• _PROBLEM_: Only these lines of the data below are wanted: the one with "ATOM 141 C C .", the one with "ATOM 192 O O", and any lines between them, each repeated exactly.

• _Dataset entries_:
>>>
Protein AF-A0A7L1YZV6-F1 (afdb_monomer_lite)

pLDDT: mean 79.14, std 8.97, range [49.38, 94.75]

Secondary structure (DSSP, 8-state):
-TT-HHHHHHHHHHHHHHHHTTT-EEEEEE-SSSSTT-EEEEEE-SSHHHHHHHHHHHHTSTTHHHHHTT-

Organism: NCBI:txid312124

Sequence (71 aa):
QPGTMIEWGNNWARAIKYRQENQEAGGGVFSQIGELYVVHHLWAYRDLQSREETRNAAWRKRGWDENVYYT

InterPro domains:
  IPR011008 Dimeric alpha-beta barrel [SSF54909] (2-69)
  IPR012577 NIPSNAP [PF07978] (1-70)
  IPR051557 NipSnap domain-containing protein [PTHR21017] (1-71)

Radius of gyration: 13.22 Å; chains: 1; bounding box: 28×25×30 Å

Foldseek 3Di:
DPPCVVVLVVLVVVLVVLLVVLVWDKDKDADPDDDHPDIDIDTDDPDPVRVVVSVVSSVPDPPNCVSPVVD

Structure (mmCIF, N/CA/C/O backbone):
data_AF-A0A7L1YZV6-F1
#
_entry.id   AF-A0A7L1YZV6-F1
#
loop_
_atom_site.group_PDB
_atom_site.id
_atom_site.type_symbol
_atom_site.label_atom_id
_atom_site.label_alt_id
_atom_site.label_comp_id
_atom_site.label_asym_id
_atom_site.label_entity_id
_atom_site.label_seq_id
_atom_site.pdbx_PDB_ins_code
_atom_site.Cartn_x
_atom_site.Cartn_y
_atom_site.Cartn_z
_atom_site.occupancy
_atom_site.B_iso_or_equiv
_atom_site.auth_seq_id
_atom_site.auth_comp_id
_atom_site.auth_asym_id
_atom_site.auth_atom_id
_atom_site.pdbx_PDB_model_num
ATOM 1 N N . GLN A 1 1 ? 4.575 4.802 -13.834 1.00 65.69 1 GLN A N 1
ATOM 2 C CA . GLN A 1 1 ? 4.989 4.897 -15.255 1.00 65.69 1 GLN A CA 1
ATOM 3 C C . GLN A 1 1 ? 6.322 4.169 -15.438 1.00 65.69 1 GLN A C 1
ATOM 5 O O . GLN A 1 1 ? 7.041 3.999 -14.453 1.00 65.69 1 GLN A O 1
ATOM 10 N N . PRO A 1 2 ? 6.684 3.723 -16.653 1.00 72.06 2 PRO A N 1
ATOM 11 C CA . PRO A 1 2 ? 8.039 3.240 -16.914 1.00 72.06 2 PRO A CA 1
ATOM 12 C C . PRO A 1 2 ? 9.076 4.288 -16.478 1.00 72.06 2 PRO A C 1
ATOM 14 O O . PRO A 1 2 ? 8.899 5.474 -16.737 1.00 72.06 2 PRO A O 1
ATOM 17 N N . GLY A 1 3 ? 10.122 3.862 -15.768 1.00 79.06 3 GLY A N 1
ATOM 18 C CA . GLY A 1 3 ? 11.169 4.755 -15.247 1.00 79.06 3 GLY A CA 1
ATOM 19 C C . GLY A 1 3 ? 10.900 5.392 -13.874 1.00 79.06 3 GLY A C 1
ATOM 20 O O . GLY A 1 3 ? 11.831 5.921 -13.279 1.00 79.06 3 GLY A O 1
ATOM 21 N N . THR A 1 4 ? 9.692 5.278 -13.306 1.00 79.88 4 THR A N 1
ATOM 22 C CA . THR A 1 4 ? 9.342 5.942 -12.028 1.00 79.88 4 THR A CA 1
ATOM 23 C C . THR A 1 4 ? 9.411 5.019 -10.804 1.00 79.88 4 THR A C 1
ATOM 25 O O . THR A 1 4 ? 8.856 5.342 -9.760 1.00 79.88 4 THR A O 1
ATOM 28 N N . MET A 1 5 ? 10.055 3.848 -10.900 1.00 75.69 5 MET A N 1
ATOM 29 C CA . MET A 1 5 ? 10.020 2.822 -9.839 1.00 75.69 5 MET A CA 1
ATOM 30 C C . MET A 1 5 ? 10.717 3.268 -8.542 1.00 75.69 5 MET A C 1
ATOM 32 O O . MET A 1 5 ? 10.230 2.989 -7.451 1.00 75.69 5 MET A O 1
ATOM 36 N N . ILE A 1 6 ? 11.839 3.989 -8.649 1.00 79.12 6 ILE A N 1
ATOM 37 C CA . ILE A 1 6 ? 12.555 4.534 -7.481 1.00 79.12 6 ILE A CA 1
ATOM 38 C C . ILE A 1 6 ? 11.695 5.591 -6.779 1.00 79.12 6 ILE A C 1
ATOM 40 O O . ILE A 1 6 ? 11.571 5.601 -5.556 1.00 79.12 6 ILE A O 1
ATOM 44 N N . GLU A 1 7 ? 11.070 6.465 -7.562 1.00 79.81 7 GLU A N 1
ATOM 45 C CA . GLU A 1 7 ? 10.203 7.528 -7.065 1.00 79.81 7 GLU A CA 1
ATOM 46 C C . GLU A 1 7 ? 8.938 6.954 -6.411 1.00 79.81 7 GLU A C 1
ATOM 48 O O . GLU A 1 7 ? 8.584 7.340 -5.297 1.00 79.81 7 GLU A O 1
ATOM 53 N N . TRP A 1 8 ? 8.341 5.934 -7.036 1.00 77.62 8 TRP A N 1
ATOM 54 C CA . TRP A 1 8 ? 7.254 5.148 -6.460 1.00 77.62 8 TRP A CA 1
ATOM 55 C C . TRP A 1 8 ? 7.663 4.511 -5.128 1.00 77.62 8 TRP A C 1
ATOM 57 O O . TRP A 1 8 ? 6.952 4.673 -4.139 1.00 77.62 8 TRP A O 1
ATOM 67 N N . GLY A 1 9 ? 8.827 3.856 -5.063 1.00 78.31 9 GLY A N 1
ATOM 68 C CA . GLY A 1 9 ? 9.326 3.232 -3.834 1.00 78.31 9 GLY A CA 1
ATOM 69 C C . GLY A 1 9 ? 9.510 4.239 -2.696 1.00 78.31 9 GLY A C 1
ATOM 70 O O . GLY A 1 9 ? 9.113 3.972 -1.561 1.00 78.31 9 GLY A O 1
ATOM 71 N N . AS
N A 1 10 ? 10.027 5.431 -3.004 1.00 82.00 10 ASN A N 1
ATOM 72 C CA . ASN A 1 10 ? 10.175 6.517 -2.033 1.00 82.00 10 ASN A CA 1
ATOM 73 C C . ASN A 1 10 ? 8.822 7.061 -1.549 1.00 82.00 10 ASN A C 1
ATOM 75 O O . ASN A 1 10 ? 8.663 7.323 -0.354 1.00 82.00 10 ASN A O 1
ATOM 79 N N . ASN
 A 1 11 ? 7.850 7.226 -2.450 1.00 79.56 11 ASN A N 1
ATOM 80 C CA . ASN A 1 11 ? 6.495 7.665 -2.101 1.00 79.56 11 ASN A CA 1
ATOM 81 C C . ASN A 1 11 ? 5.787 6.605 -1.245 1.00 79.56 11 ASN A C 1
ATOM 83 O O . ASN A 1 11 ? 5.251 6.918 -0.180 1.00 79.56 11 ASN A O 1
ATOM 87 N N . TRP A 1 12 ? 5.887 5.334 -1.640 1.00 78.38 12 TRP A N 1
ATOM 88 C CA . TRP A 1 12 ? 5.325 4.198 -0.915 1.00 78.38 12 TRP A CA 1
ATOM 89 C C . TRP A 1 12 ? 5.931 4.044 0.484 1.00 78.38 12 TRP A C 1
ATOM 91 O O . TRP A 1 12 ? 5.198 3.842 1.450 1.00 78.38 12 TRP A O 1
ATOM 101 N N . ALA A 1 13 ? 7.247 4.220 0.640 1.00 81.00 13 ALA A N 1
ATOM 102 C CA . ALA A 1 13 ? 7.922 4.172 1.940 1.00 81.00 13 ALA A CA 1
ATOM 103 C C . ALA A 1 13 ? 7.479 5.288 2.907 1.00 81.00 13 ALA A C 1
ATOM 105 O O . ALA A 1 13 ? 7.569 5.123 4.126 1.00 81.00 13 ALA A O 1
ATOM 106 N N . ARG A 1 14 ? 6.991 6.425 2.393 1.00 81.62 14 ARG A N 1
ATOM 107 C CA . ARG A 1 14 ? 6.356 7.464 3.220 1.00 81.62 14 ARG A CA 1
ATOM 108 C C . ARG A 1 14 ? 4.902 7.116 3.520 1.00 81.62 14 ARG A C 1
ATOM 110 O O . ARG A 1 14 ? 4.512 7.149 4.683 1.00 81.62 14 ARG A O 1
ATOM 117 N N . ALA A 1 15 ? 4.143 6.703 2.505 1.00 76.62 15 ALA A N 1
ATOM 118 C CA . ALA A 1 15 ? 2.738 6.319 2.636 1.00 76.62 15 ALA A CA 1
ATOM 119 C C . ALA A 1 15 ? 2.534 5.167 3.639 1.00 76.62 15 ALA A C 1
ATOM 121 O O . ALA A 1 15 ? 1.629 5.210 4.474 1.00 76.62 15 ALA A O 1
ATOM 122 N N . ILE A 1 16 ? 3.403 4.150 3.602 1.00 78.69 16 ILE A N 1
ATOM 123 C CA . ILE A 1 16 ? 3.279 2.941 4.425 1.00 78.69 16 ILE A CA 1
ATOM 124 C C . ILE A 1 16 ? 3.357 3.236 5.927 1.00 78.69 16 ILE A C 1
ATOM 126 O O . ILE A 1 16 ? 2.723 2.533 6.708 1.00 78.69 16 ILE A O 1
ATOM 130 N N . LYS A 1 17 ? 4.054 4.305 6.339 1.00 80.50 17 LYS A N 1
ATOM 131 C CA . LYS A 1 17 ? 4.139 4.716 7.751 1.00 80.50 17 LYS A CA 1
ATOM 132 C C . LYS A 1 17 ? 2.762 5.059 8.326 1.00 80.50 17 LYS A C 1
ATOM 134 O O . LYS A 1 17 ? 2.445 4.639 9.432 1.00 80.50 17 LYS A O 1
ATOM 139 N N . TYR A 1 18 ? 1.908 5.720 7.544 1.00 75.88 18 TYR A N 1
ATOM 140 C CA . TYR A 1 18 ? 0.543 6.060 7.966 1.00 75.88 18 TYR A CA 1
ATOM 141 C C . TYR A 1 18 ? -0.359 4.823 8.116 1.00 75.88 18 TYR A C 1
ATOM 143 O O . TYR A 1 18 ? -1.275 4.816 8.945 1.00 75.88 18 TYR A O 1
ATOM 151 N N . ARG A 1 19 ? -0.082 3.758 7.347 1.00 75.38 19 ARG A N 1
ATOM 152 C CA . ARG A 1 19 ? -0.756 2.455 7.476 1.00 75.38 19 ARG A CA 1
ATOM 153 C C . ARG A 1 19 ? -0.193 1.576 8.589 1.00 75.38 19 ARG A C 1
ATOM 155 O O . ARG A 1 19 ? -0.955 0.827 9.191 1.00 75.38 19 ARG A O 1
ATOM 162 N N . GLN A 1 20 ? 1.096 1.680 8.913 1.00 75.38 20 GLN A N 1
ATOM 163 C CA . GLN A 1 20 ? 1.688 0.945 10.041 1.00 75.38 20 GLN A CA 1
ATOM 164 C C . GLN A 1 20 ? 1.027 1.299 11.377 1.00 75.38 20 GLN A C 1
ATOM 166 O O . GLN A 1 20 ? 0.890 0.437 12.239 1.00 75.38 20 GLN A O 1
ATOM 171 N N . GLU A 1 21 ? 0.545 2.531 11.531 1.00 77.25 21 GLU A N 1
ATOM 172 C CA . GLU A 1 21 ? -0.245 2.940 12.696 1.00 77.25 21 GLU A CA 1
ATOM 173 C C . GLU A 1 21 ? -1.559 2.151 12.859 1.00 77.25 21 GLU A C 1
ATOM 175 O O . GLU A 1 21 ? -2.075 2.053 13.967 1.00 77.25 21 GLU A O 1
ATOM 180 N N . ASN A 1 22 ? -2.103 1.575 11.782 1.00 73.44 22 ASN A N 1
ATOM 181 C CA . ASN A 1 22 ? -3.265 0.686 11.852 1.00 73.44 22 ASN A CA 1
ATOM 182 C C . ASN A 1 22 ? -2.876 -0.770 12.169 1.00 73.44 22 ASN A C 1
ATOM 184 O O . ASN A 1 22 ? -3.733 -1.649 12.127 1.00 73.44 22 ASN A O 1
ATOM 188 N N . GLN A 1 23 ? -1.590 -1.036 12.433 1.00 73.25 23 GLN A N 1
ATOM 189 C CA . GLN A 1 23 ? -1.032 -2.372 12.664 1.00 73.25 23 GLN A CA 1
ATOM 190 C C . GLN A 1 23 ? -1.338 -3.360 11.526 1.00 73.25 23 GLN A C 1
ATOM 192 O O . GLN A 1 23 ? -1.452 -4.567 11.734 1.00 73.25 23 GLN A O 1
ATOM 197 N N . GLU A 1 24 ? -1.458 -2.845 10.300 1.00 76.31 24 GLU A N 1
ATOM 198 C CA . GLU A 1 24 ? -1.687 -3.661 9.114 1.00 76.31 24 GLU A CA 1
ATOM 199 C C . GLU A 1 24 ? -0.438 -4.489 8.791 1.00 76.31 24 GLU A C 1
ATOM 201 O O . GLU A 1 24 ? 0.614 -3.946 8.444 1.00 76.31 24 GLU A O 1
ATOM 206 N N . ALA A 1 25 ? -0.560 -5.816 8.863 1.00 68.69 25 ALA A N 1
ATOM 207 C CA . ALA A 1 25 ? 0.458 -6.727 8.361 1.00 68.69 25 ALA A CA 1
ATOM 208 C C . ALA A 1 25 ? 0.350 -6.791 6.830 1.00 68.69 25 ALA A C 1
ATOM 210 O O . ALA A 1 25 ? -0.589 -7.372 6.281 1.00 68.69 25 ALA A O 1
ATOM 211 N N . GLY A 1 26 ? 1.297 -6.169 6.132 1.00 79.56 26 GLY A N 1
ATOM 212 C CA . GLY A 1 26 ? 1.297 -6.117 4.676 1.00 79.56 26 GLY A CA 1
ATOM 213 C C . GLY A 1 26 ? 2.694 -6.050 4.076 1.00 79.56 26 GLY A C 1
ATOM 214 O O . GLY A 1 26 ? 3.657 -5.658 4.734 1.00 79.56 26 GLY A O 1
<<<
>>>
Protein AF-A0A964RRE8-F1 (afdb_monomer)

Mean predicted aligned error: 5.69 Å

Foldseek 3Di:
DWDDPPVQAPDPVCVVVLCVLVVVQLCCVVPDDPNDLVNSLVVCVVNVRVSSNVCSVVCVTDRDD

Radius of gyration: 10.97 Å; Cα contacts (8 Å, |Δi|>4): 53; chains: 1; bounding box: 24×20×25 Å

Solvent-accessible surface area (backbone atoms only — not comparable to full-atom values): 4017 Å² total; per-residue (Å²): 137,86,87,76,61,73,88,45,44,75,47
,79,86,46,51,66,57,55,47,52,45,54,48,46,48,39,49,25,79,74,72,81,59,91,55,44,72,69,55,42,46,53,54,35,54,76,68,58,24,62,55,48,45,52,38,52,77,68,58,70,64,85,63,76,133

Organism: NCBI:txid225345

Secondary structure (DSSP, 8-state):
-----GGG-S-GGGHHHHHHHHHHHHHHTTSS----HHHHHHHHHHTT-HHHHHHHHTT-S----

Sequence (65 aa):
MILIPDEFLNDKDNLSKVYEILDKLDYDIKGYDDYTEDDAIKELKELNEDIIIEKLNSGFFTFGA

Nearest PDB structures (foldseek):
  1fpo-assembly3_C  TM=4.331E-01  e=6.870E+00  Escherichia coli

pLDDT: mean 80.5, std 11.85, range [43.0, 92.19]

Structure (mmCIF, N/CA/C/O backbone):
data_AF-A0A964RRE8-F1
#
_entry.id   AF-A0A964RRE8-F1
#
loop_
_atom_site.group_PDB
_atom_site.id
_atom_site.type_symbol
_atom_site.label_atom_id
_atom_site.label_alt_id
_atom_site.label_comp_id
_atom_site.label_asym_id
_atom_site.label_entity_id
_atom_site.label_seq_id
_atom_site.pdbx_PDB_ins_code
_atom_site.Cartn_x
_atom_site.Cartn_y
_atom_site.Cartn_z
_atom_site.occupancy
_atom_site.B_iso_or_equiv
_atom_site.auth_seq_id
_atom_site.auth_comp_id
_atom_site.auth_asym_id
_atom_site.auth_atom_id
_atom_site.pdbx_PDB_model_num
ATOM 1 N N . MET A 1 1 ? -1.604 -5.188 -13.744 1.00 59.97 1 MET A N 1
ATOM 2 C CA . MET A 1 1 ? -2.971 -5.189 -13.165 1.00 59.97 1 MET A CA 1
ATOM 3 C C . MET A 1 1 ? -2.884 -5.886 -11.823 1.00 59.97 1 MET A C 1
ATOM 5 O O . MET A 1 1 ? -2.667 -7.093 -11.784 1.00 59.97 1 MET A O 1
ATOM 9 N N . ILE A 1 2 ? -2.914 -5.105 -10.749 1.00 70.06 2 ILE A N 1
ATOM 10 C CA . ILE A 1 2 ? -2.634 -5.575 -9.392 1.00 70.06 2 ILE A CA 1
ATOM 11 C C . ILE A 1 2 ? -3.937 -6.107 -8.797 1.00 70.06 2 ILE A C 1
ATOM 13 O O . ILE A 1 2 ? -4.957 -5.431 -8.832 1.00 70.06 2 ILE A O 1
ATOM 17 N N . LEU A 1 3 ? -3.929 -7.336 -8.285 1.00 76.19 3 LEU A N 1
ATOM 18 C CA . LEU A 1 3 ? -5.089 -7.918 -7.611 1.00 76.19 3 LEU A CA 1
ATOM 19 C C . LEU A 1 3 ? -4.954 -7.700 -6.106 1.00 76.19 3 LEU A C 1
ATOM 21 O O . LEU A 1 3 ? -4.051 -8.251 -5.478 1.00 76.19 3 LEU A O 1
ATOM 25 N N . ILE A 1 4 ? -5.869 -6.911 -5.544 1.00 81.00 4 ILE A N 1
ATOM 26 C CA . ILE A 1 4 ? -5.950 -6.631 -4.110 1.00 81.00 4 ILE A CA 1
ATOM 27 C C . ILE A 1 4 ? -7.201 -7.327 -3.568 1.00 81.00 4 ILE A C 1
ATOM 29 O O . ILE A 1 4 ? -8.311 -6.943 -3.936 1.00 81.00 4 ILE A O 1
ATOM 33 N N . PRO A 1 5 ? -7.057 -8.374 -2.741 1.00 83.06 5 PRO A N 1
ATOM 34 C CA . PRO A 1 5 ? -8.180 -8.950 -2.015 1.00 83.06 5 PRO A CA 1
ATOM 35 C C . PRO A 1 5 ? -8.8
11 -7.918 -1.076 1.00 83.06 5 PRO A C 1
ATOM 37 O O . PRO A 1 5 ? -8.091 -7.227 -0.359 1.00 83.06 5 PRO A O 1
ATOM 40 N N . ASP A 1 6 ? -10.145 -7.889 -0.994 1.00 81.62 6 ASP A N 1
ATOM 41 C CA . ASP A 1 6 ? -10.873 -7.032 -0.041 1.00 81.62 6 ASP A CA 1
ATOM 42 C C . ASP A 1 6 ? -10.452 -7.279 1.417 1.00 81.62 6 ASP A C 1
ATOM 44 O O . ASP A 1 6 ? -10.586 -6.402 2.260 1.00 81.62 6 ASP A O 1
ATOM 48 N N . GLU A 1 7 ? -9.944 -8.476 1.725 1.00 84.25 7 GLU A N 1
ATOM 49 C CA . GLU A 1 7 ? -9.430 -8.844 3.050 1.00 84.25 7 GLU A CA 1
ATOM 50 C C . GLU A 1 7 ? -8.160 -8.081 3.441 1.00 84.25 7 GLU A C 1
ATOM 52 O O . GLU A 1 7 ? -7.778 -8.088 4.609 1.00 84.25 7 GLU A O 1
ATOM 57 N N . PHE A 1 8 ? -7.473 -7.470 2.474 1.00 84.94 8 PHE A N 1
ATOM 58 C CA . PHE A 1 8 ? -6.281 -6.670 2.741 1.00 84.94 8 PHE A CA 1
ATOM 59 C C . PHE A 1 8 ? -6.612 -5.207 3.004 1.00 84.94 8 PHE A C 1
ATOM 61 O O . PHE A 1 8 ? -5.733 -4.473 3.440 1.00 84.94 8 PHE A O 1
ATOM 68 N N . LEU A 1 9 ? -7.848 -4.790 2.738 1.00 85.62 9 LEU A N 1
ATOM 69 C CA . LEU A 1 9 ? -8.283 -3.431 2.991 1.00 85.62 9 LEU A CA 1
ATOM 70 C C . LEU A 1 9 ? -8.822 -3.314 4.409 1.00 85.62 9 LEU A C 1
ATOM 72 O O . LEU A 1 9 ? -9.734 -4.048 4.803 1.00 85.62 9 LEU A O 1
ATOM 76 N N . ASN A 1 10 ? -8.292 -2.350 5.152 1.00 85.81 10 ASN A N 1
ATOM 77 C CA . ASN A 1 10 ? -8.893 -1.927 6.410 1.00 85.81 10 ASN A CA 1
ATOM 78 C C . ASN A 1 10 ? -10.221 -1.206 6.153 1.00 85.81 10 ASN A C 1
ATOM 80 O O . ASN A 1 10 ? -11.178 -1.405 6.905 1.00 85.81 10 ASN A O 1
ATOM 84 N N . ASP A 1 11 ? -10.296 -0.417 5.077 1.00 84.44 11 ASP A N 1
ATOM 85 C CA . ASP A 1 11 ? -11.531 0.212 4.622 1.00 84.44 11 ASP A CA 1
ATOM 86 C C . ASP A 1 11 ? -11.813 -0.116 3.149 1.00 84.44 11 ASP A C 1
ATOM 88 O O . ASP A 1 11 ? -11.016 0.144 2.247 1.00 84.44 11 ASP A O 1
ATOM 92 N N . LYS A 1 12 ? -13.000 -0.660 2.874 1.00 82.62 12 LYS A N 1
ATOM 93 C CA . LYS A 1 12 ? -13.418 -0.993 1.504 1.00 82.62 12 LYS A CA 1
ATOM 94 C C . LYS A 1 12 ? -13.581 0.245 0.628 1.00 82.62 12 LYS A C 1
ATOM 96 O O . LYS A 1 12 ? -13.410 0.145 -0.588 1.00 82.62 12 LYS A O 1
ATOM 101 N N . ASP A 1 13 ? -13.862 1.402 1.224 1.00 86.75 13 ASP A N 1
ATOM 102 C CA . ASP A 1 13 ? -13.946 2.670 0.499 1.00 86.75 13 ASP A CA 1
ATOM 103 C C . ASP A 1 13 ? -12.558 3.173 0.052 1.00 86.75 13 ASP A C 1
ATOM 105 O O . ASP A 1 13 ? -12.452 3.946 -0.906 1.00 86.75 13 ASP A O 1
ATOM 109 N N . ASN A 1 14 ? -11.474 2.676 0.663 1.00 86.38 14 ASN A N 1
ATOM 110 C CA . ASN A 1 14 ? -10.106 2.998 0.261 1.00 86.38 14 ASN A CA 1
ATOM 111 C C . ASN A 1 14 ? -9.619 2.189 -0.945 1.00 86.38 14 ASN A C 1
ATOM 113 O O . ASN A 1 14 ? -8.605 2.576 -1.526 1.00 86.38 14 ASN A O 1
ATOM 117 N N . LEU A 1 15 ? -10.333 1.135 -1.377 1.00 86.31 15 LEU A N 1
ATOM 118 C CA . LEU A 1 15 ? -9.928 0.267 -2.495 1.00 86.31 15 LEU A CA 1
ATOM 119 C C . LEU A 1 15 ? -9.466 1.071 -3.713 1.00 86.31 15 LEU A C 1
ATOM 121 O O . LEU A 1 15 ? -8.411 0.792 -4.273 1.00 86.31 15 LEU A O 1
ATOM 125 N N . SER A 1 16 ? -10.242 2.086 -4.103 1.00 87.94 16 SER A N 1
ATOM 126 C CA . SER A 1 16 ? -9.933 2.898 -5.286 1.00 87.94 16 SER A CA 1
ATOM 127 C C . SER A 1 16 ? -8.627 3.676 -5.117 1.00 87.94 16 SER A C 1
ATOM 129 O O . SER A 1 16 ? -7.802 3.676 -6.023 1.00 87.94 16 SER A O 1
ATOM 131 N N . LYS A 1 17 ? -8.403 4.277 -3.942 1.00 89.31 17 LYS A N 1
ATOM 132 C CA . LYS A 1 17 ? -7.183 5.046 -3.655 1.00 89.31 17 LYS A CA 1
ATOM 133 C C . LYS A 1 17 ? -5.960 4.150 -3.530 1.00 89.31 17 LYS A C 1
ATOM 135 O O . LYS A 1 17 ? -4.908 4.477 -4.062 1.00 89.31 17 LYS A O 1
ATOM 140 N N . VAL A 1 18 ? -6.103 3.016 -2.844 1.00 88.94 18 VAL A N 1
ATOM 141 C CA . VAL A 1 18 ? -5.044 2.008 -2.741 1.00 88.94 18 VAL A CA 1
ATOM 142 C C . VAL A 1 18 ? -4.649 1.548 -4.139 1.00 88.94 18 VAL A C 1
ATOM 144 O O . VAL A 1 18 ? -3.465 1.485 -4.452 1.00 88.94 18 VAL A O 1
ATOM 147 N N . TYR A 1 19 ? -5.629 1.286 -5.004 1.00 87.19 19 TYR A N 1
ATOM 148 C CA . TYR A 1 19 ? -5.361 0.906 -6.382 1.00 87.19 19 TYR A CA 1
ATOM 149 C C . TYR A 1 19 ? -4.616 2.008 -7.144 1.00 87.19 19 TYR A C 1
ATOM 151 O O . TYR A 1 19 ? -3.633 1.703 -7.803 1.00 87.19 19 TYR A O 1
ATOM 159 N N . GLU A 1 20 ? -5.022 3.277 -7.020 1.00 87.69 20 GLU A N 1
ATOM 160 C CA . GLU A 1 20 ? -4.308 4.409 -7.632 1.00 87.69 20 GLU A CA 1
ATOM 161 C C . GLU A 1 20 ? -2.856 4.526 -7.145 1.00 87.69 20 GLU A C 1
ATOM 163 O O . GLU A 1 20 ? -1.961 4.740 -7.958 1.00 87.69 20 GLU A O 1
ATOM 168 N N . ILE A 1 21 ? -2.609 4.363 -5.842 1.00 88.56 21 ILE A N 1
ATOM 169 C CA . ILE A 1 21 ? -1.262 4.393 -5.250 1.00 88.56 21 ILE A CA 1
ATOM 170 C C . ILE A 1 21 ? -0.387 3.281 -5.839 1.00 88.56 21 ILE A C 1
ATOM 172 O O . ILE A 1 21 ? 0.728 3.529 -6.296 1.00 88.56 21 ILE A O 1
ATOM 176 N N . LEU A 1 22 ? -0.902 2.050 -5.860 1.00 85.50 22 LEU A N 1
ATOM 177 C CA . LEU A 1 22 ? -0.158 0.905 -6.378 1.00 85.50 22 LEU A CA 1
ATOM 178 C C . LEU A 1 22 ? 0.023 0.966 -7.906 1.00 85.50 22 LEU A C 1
<<<
• _SOLUTION FOR THIS PROBLEM_:
ATOM 141 C C . TYR A 1 18 ? -0.359 4.823 8.116 1.00 75.88 18 TYR A C 1
ATOM 143 O O . TYR A 1 18 ? -1.275 4.816 8.945 1.00 75.88 18 TYR A O 1
ATOM 151 N N . ARG A 1 19 ? -0.082 3.758 7.347 1.00 75.38 19 ARG A N 1
ATOM 152 C CA . ARG A 1 19 ? -0.756 2.455 7.476 1.00 75.38 19 ARG A CA 1
ATOM 153 C C . ARG A 1 19 ? -0.193 1.576 8.589 1.00 75.38 19 ARG A C 1
ATOM 155 O O . ARG A 1 19 ? -0.955 0.827 9.191 1.00 75.38 19 ARG A O 1
ATOM 162 N N . GLN A 1 20 ? 1.096 1.680 8.913 1.00 75.38 20 GLN A N 1
ATOM 163 C CA . GLN A 1 20 ? 1.688 0.945 10.041 1.00 75.38 20 GLN A CA 1
ATOM 164 C C . GLN A 1 20 ? 1.027 1.299 11.377 1.00 75.38 20 GLN A C 1
ATOM 166 O O . GLN A 1 20 ? 0.890 0.437 12.239 1.00 75.38 20 GLN A O 1
ATOM 171 N N . GLU A 1 21 ? 0.545 2.531 11.531 1.00 77.25 21 GLU A N 1
ATOM 172 C CA . GLU A 1 21 ? -0.245 2.940 12.696 1.00 77.25 21 GLU A CA 1
ATOM 173 C C . GLU A 1 21 ? -1.559 2.151 12.859 1.00 77.25 21 GLU A C 1
ATOM 175 O O . GLU A 1 21 ? -2.075 2.053 13.967 1.00 77.25 21 GLU A O 1
ATOM 180 N N . ASN A 1 22 ? -2.103 1.575 11.782 1.00 73.44 22 ASN A N 1
ATOM 181 C CA . ASN A 1 22 ? -3.265 0.686 11.852 1.00 73.44 22 ASN A CA 1
ATOM 182 C C . ASN A 1 22 ? -2.876 -0.770 12.169 1.00 73.44 22 ASN A C 1
ATOM 184 O O . ASN A 1 22 ? -3.733 -1.649 12.127 1.00 73.44 22 ASN A O 1
ATOM 188 N N . GLN A 1 23 ? -1.590 -1.036 12.433 1.00 73.25 23 GLN A N 1
ATOM 189 C CA . GLN A 1 23 ? -1.032 -2.372 12.664 1.00 73.25 23 GLN A CA 1
ATOM 190 C C . GLN A 1 23 ? -1.338 -3.360 11.526 1.00 73.25 23 GLN A C 1
ATOM 192 O O . GLN A 1 23 ? -1.452 -4.567 11.734 1.00 73.25 23 GLN A O 1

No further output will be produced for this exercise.